* PROBLEM *
From the first line to the last, output the data exactly as it stands, minus its pictures.

* STUDY MATERIAL *
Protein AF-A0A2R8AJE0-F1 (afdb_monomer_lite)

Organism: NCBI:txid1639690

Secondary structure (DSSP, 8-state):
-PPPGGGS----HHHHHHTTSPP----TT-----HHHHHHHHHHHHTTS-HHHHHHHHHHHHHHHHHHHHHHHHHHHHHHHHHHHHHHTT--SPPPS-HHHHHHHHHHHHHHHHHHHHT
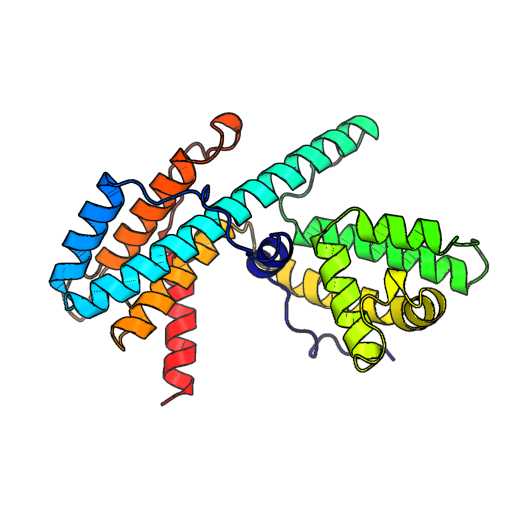TS----HHHHHHHHHTSHHHHHHHHHHHHHHTTTSSSSHHHH-HHHHHHHHHHHHHHHHHHHHHHHTS-S--HHHHHHHHHHHHHHHHHHSSPPPPS-BTTTTB--THHHHHHHHHHHHHHHHS-GGGS-SS---THHHHHHHHHHHHHHHHHT-

Structure (mmCIF, N/CA/C/O backbone):
data_AF-A0A2R8AJE0-F1
#
_entry.id   AF-A0A2R8AJE0-F1
#
loop_
_atom_site.group_PDB
_atom_site.id
_atom_site.type_symbol
_atom_site.label_atom_id
_atom_site.label_alt_id
_atom_site.label_comp_id
_atom_site.label_asym_id
_atom_site.label_entity_id
_atom_site.label_seq_id
_atom_site.pdbx_PDB_ins_code
_atom_site.Cartn_x
_atom_site.Cartn_y
_atom_site.Cartn_z
_atom_site.occupancy
_atom_site.B_iso_or_equiv
_atom_site.auth_seq_id
_atom_site.auth_comp_id
_atom_site.auth_asym_id
_atom_site.auth_atom_id
_atom_site.pdbx_PDB_model_num
ATOM 1 N N . MET A 1 1 ? -8.161 -15.740 24.443 1.00 36.78 1 MET A N 1
ATOM 2 C CA . MET A 1 1 ? -6.835 -16.372 24.273 1.00 36.78 1 MET A CA 1
ATOM 3 C C . MET A 1 1 ? -5.973 -15.339 23.579 1.00 36.78 1 MET A C 1
ATOM 5 O O . MET A 1 1 ? -6.320 -14.970 22.469 1.00 36.78 1 MET A O 1
ATOM 9 N N . SER A 1 2 ? -4.951 -14.802 24.247 1.00 36.38 2 SER A N 1
ATOM 10 C CA . SER A 1 2 ? -4.031 -13.832 23.642 1.00 36.38 2 SER A CA 1
ATOM 11 C C . SER A 1 2 ? -3.295 -14.514 22.491 1.00 36.38 2 SER A C 1
ATOM 13 O O . SER A 1 2 ? -2.619 -15.521 22.718 1.00 36.38 2 SER A O 1
ATOM 15 N N . CYS A 1 3 ? -3.469 -14.017 21.269 1.00 38.00 3 CYS A N 1
ATOM 16 C CA . CYS A 1 3 ? -2.674 -14.465 20.133 1.00 38.00 3 CYS A CA 1
ATOM 17 C C . CYS A 1 3 ? -1.205 -14.131 20.452 1.00 38.00 3 CYS A C 1
ATOM 19 O O . CYS A 1 3 ? -0.924 -12.968 20.743 1.00 38.00 3 CYS A O 1
ATOM 21 N N . PRO A 1 4 ? -0.278 -15.103 20.510 1.00 47.00 4 PRO A N 1
ATOM 22 C CA . PRO A 1 4 ? 1.131 -14.777 20.683 1.00 47.00 4 PRO A CA 1
ATOM 23 C C . PRO A 1 4 ? 1.577 -13.883 19.5
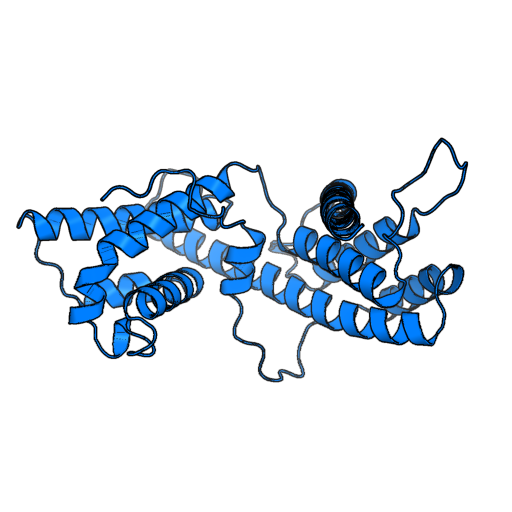17 1.00 47.00 4 PRO A C 1
ATOM 25 O O . PRO A 1 4 ? 1.268 -14.187 18.364 1.00 47.00 4 PRO A O 1
ATOM 28 N N . ASP A 1 5 ? 2.297 -12.800 19.834 1.00 49.22 5 ASP A N 1
ATOM 29 C CA . ASP A 1 5 ? 2.749 -11.745 18.905 1.00 49.22 5 ASP A CA 1
ATOM 30 C C . ASP A 1 5 ? 3.415 -12.278 17.612 1.00 49.22 5 ASP A C 1
ATOM 32 O O . ASP A 1 5 ? 3.471 -11.575 16.604 1.00 49.22 5 ASP A O 1
ATOM 36 N N . ASP A 1 6 ? 3.887 -13.527 17.620 1.00 51.53 6 ASP A N 1
ATOM 37 C CA . ASP A 1 6 ? 4.621 -14.178 16.533 1.00 51.53 6 ASP A CA 1
ATOM 38 C C . ASP A 1 6 ? 3.757 -14.678 15.354 1.00 51.53 6 ASP A C 1
ATOM 40 O O . ASP A 1 6 ? 4.317 -15.070 14.331 1.00 51.53 6 ASP A O 1
ATOM 44 N N . TYR A 1 7 ? 2.418 -14.683 15.451 1.00 57.47 7 TYR A N 1
ATOM 45 C CA . TYR A 1 7 ? 1.543 -15.237 14.392 1.00 57.47 7 TYR A CA 1
ATOM 46 C C . TYR A 1 7 ? 0.877 -14.208 13.468 1.00 57.47 7 TYR A C 1
ATOM 48 O O . TYR A 1 7 ? 0.262 -14.592 12.473 1.00 57.47 7 TYR A O 1
ATOM 56 N N . CYS A 1 8 ? 0.992 -12.913 13.759 1.00 65.12 8 CYS A N 1
ATOM 57 C CA . CYS A 1 8 ? 0.339 -11.873 12.966 1.00 65.12 8 CYS A CA 1
ATOM 58 C C . CYS A 1 8 ? 1.297 -11.285 11.917 1.00 65.12 8 CYS A C 1
ATOM 60 O O . CYS A 1 8 ? 2.291 -10.656 12.294 1.00 65.12 8 CYS A O 1
ATOM 62 N N . PRO A 1 9 ? 1.034 -11.445 10.603 1.00 80.69 9 PRO A N 1
ATOM 63 C CA . PRO A 1 9 ? 1.871 -10.831 9.582 1.00 80.69 9 PRO A CA 1
ATOM 64 C C . PRO A 1 9 ? 1.819 -9.303 9.706 1.00 80.69 9 PRO A C 1
ATOM 66 O O . PRO A 1 9 ? 0.759 -8.706 9.883 1.00 80.69 9 PRO A O 1
ATOM 69 N N . ALA A 1 10 ? 2.978 -8.651 9.609 1.00 85.88 10 ALA A N 1
ATOM 70 C CA . ALA A 1 10 ? 3.053 -7.199 9.711 1.00 85.88 10 ALA A CA 1
ATOM 71 C C . ALA A 1 10 ? 2.304 -6.524 8.548 1.00 85.88 10 ALA A C 1
ATOM 73 O O . ALA A 1 10 ? 2.638 -6.742 7.382 1.00 85.88 10 ALA A O 1
ATOM 74 N N . LEU A 1 11 ? 1.345 -5.650 8.865 1.00 87.75 11 LEU A N 1
ATOM 75 C CA . LEU A 1 11 ? 0.641 -4.844 7.867 1.00 87.75 11 LEU A CA 1
ATOM 76 C C . LEU A 1 11 ? 1.473 -3.605 7.529 1.00 87.75 11 LEU A C 1
ATOM 78 O O . LEU A 1 11 ? 1.475 -2.608 8.254 1.00 87.75 11 LEU A O 1
ATOM 82 N N . GLU A 1 12 ? 2.231 -3.685 6.436 1.00 86.75 12 GLU A N 1
ATOM 83 C CA . GLU A 1 12 ? 3.050 -2.572 5.960 1.00 86.75 12 GLU A CA 1
ATOM 84 C C . GLU A 1 12 ? 2.194 -1.400 5.469 1.00 86.75 12 GLU A C 1
ATOM 86 O O . GLU A 1 12 ? 1.116 -1.586 4.907 1.00 86.75 12 GLU A O 1
ATOM 91 N N . GLU A 1 13 ? 2.723 -0.180 5.595 1.00 85.81 13 GLU A N 1
ATOM 92 C CA . GLU A 1 13 ? 2.052 1.040 5.129 1.00 85.81 13 GLU A CA 1
ATOM 93 C C . GLU A 1 13 ? 1.597 0.939 3.664 1.00 85.81 13 GLU A C 1
ATOM 95 O O . GLU A 1 13 ? 0.518 1.404 3.305 1.00 85.81 13 GLU A O 1
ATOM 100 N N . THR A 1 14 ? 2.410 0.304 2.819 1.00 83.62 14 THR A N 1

* RESULT OF THE TASK *
Protein AF-A0A2R8AJE0-F1 (afdb_monomer_lite)

Organism: NCBI:txid1639690

Secondary structure (DSSP, 8-state):
-PPPGGGS----HHHHHHTTSPP----TT-----HHHHHHHHHHHHTTS-HHHHHHHHHHHHHHHHHHHHHHHHHHHHHHHHHHHHHHTT--SPPPS-HHHHHHHHHHHHHHHHHHHHT
TS----HHHHHHHHHTSHHHHHHHHHHHHHHTTTSSSSHHHH-HHHHHHHHHHHHHHHHHHHHHHHTS-S--HHHHHHHHHHHHHHHHHHSSPPPPS-BTTTTB--THHHHHHHHHHHHHHHHS-GGGS-SS---THHHHHHHHHHHHHHHHHT-

Structure (mmCIF, N/CA/C/O backbone):
data_AF-A0A2R8AJE0-F1
#
_entry.id   AF-A0A2R8AJE0-F1
#
loop_
_atom_site.group_PDB
_atom_site.id
_atom_site.type_symbol
_atom_site.label_atom_id
_atom_site.label_alt_id
_atom_site.label_comp_id
_atom_site.label_asym_id
_atom_site.label_entity_id
_atom_site.label_seq_id
_atom_site.pdbx_PDB_ins_code
_atom_site.Cartn_x
_atom_site.Cartn_y
_atom_site.Cartn_z
_atom_site.occupancy
_atom_site.B_iso_or_equiv
_atom_site.auth_seq_id
_atom_site.auth_comp_id
_atom_site.auth_asym_id
_atom_site.auth_atom_id
_atom_site.pdbx_PDB_model_num
ATOM 1 N N . MET A 1 1 ? -8.161 -15.740 24.443 1.00 36.78 1 MET A N 1
ATOM 2 C CA . MET A 1 1 ? -6.835 -16.372 24.273 1.00 36.78 1 MET A CA 1
ATOM 3 C C . MET A 1 1 ? -5.973 -15.339 23.579 1.00 36.78 1 MET A C 1
ATOM 5 O O . MET A 1 1 ? -6.320 -14.970 22.469 1.00 36.78 1 MET A O 1
ATOM 9 N N . SER A 1 2 ? -4.951 -14.802 24.247 1.00 36.38 2 SER A N 1
ATOM 10 C CA . SER A 1 2 ? -4.031 -13.832 23.642 1.00 36.38 2 SER A CA 1
ATOM 11 C C . SER A 1 2 ? -3.295 -14.514 22.491 1.00 36.38 2 SER A C 1
ATOM 13 O O . SER A 1 2 ? -2.619 -15.521 22.718 1.00 36.38 2 SER A O 1
ATOM 15 N N . CYS A 1 3 ? -3.469 -14.017 21.269 1.00 38.00 3 CYS A N 1
ATOM 16 C CA . CYS A 1 3 ? -2.674 -14.465 20.133 1.00 38.00 3 CYS A CA 1
ATOM 17 C C . CYS A 1 3 ? -1.205 -14.131 20.452 1.00 38.00 3 CYS A C 1
ATOM 19 O O . CYS A 1 3 ? -0.924 -12.968 20.743 1.00 38.00 3 CYS A O 1
ATOM 21 N N . PRO A 1 4 ? -0.278 -15.103 20.510 1.00 47.00 4 PRO A N 1
ATOM 22 C CA . PRO A 1 4 ? 1.131 -14.777 20.683 1.00 47.00 4 PRO A CA 1
ATOM 23 C C . PRO A 1 4 ? 1.577 -13.883 19.5
17 1.00 47.00 4 PRO A C 1
ATOM 25 O O . PRO A 1 4 ? 1.268 -14.187 18.364 1.00 47.00 4 PRO A O 1
ATOM 28 N N . ASP A 1 5 ? 2.297 -12.800 19.834 1.00 49.22 5 ASP A N 1
ATOM 29 C CA . ASP A 1 5 ? 2.749 -11.745 18.905 1.00 49.22 5 ASP A CA 1
ATOM 30 C C . ASP A 1 5 ? 3.415 -12.278 17.612 1.00 49.22 5 ASP A C 1
ATOM 32 O O . ASP A 1 5 ? 3.471 -11.575 16.604 1.00 49.22 5 ASP A O 1
ATOM 36 N N . ASP A 1 6 ? 3.887 -13.527 17.620 1.00 51.53 6 ASP A N 1
ATOM 37 C CA . ASP A 1 6 ? 4.621 -14.178 16.533 1.00 51.53 6 ASP A CA 1
ATOM 38 C C . ASP A 1 6 ? 3.757 -14.678 15.354 1.00 51.53 6 ASP A C 1
ATOM 40 O O . ASP A 1 6 ? 4.317 -15.070 14.331 1.00 51.53 6 ASP A O 1
ATOM 44 N N . TYR A 1 7 ? 2.418 -14.683 15.451 1.00 57.47 7 TYR A N 1
ATOM 45 C CA . TYR A 1 7 ? 1.543 -15.237 14.392 1.00 57.47 7 TYR A CA 1
ATOM 46 C C . TYR A 1 7 ? 0.877 -14.208 13.468 1.00 57.47 7 TYR A C 1
ATOM 48 O O . TYR A 1 7 ? 0.262 -14.592 12.473 1.00 57.47 7 TYR A O 1
ATOM 56 N N . CYS A 1 8 ? 0.992 -12.913 13.759 1.00 65.12 8 CYS A N 1
ATOM 57 C CA . CYS A 1 8 ? 0.339 -11.873 12.966 1.00 65.12 8 CYS A CA 1
ATOM 58 C C . CYS A 1 8 ? 1.297 -11.285 11.917 1.00 65.12 8 CYS A C 1
ATOM 60 O O . CYS A 1 8 ? 2.291 -10.656 12.294 1.00 65.12 8 CYS A O 1
ATOM 62 N N . PRO A 1 9 ? 1.034 -11.445 10.603 1.00 80.69 9 PRO A N 1
ATOM 63 C CA . PRO A 1 9 ? 1.871 -10.831 9.582 1.00 80.69 9 PRO A CA 1
ATOM 64 C C . PRO A 1 9 ? 1.819 -9.303 9.706 1.00 80.69 9 PRO A C 1
ATOM 66 O O . PRO A 1 9 ? 0.759 -8.706 9.883 1.00 80.69 9 PRO A O 1
ATOM 69 N N . ALA A 1 10 ? 2.978 -8.651 9.609 1.00 85.88 10 ALA A N 1
ATOM 70 C CA . ALA A 1 10 ? 3.053 -7.199 9.711 1.00 85.88 10 ALA A CA 1
ATOM 71 C C . ALA A 1 10 ? 2.304 -6.524 8.548 1.00 85.88 10 ALA A C 1
ATOM 73 O O . ALA A 1 10 ? 2.638 -6.742 7.382 1.00 85.88 10 ALA A O 1
ATOM 74 N N . LEU A 1 11 ? 1.345 -5.650 8.865 1.00 87.75 11 LEU A N 1
ATOM 75 C CA . LEU A 1 11 ? 0.641 -4.844 7.867 1.00 87.75 11 LEU A CA 1
ATOM 76 C C . LEU A 1 11 ? 1.473 -3.605 7.529 1.00 87.75 11 LEU A C 1
ATOM 78 O O . LEU A 1 11 ? 1.475 -2.608 8.254 1.00 87.75 11 LEU A O 1
ATOM 82 N N . GLU A 1 12 ? 2.231 -3.685 6.436 1.00 86.75 12 GLU A N 1
ATOM 83 C CA . GLU A 1 12 ? 3.050 -2.572 5.960 1.00 86.75 12 GLU A CA 1
ATOM 84 C C . GLU A 1 12 ? 2.194 -1.400 5.469 1.00 86.75 12 GLU A C 1
ATOM 86 O O . GLU A 1 12 ? 1.116 -1.586 4.907 1.00 86.75 12 GLU A O 1
ATOM 91 N N . GLU A 1 13 ? 2.723 -0.180 5.595 1.00 85.81 13 GLU A N 1
ATOM 92 C CA . GLU A 1 13 ? 2.052 1.040 5.129 1.00 85.81 13 GLU A CA 1
ATOM 93 C C . GLU A 1 13 ? 1.597 0.939 3.664 1.00 85.81 13 GLU A C 1
ATOM 95 O O . GLU A 1 13 ? 0.518 1.404 3.305 1.00 85.81 13 GLU A O 1
ATOM 100 N N . THR A 1 14 ? 2.410 0.304 2.819 1.00 83.62 14 THR A N 1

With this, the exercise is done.